春归一边入了宴溪的梦,一边跟青烟在新开的茶馆听书。茶馆里人头攒动,她俩坐在角落里,看见坐在前面的人,使劲儿往说是先生脚下扔银子。春归觉得纳闷:“不是说看戏的时候才兴扔银子吗?眼下说书的也要了?”
青烟笑出了声,对春归说:“扔银子那几个,一看就跟说书先生是一伙的。不信明儿咱们再来看,还是他们几个。”
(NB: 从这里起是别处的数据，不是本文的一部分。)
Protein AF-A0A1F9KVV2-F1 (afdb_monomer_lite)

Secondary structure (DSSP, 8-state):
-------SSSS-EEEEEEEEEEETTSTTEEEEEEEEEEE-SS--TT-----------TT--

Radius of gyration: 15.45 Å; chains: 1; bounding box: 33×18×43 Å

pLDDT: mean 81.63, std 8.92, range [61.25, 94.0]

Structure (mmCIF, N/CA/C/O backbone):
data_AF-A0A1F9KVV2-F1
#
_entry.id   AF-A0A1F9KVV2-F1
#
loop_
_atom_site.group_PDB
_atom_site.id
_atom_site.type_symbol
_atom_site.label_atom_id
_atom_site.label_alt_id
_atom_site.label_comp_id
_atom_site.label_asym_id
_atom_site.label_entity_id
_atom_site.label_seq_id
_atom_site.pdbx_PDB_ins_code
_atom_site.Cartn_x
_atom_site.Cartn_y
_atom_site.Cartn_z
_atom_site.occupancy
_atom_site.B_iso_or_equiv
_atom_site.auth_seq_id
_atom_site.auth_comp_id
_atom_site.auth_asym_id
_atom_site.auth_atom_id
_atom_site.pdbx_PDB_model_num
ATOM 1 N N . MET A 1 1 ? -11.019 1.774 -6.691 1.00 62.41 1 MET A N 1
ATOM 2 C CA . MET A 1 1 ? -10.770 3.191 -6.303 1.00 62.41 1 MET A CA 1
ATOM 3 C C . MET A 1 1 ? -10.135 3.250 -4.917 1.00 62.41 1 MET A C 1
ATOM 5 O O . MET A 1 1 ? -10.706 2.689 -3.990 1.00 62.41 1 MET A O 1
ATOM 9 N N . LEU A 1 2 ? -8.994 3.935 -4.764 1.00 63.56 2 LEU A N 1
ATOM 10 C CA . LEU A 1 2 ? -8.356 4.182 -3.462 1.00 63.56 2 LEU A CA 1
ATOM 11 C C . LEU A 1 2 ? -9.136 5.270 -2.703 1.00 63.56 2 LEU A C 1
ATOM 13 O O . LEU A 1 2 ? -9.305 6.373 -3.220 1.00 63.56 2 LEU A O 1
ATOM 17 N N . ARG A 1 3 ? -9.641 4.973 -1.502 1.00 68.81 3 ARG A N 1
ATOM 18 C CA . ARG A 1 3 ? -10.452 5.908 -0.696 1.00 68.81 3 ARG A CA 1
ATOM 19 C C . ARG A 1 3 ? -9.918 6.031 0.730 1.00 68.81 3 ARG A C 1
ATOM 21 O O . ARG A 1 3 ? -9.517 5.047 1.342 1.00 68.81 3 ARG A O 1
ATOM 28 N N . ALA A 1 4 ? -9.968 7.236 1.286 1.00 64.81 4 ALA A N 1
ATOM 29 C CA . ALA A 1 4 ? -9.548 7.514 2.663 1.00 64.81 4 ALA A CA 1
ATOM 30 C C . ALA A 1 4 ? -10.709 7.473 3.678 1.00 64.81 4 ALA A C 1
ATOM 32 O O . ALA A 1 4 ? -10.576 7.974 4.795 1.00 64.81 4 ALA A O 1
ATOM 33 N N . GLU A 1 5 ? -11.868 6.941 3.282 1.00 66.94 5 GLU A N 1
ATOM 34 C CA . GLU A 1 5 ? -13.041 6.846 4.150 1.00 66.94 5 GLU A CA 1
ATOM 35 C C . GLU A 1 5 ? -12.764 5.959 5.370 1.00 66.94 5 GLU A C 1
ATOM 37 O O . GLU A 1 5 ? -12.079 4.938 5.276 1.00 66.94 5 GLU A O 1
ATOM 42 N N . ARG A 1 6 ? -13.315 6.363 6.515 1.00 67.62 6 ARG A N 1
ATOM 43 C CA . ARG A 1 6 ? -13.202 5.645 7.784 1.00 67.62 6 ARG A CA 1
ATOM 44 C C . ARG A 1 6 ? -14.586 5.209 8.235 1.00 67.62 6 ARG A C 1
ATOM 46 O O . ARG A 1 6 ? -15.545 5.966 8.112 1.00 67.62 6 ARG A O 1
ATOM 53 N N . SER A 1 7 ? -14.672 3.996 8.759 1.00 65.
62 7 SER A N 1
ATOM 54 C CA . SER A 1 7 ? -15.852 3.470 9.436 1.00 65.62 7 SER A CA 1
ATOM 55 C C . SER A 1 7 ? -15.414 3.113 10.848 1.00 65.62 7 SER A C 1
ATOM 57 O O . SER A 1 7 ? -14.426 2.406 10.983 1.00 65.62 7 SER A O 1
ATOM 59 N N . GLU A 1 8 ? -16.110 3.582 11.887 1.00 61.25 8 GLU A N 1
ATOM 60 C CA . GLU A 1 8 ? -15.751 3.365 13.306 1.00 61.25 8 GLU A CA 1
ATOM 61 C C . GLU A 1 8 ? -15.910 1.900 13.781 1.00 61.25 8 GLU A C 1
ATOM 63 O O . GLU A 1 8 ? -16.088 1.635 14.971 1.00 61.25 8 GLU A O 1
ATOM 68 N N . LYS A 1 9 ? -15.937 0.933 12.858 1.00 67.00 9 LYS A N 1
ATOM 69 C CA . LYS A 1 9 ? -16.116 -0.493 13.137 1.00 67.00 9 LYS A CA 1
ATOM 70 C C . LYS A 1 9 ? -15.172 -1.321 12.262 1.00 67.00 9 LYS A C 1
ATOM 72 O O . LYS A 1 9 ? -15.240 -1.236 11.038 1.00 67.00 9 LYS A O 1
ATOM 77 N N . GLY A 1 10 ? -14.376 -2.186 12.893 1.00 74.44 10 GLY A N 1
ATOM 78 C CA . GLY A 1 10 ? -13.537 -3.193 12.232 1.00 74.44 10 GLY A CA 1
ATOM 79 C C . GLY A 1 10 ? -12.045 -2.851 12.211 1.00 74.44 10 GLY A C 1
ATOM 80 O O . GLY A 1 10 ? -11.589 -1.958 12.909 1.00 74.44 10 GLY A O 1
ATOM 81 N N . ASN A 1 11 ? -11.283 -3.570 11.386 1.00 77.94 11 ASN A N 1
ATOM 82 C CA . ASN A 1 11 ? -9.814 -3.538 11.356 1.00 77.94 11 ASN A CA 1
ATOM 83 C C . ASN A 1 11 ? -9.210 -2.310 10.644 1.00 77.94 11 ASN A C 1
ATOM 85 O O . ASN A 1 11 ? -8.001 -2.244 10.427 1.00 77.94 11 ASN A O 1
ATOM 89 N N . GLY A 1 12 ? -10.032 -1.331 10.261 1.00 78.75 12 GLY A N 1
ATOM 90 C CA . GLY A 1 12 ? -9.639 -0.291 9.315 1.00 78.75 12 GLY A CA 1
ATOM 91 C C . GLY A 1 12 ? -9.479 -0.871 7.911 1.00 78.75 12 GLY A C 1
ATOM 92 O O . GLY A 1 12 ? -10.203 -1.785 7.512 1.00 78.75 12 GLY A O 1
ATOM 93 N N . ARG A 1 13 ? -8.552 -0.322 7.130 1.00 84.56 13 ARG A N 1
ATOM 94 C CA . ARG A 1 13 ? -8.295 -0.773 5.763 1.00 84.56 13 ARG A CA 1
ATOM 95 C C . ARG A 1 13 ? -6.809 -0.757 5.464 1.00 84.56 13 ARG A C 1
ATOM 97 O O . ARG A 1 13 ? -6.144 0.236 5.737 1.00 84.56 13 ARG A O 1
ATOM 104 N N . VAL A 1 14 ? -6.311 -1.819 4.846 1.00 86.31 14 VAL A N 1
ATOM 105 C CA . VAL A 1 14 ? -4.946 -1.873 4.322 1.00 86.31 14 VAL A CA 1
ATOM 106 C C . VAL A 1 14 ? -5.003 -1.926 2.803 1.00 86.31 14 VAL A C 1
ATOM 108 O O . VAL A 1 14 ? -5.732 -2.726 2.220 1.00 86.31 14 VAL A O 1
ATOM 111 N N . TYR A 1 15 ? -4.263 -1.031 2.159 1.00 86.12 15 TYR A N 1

“.…….走镖的时候看见别处有这么捧戏子的,没成想在咱们无盐镇,还能这么捧说书的。见识了见识了。”春归一边说见识了见识了,一边盯着那说书先生看。说书先生说的的确是好,再仔细看吧,总觉得在哪儿见过。但是在哪儿见过呢?说不清楚。
伸手推推青烟:“你看那说书先生,眼熟吗?”
青烟定睛看了许久,摇摇头。
春归看的眼睛直疼,也想不起来:“算了算了,兴许就是长着一张看着眼熟的脸。”二人坐了一会儿就拉着手回医馆了。到了医馆看到薛郎中正在配药,看她们进门了对青烟说道:“张校尉今儿不能来看你了,说穆将军病了,在军营照顾着呢!”
“早上还好好的呢,这会儿就病了?”青烟问郎中。
“应当是得了寒症,我看那郎中写的方子是治疗寒症的。”薛郎中把方子递给春归:“你看看,是不是?
春归知晓郎中又在考验自己,于是拿起来认真看了一眼:“这是什么寒症的方子,是治疗脾胃不和的啊!”
薛郎中一看小春归没中自己的圈套开心坏了:“我徒儿快出师了。”
春归哼了一声,走进柜台,帮郎中配方子抓药。
她眼下已经熟悉了全部药的药性了,还会自己写方子,望闻问切也学的七七八八,有时医馆来个看医的,她自己也能应付。薛郎中觉得自己这个徒儿收对了,她心善,给人瞧病的时候尽心尽力,一点不掺假。
“春归,旺中今儿送来了几十只兔子和野鸡,还没给他银子。你记一下,下次他来了给他银子。”阿婆叮嘱春归,旺中他们下山,至少要走两天,冲着这份心,也不该白拿人家的。
“旺中不要银子。给银子他就急。”春归想起上次给旺中银子,他气的摔门就走了。“要么阿婆咱们找些别的山上难找的东西,下次见了他给他带回去。比如衣裳啊,盐巴啊…”山上找盐巴很难,春归决定了,就给他们盐巴和糖果。
“那成。”阿婆咬断手中的线,把衣裳递给青烟:“青烟你帮阿婆看看,阿婆缝的好不好?”
青烟拿过来,仔仔细细的看:“阿婆真厉害,阿婆缝的东西,真细致,根本看不出坏过。”把阿婆夸的喜上眉梢。
“阿婆像你们这样大的时候,绣的蝴蝶和小鸟,跟真的一样。眼下不成了,眼神不好了,绣一会儿看东西就成双成对了。”阿婆叹了口气,收起那件衣裳。“这春归是一点没随我,针线活一点不动。就连名门闺秀闲来都拿起针绣点什么,这一点针不拿的女子,恐怕就剩我春归一人了。”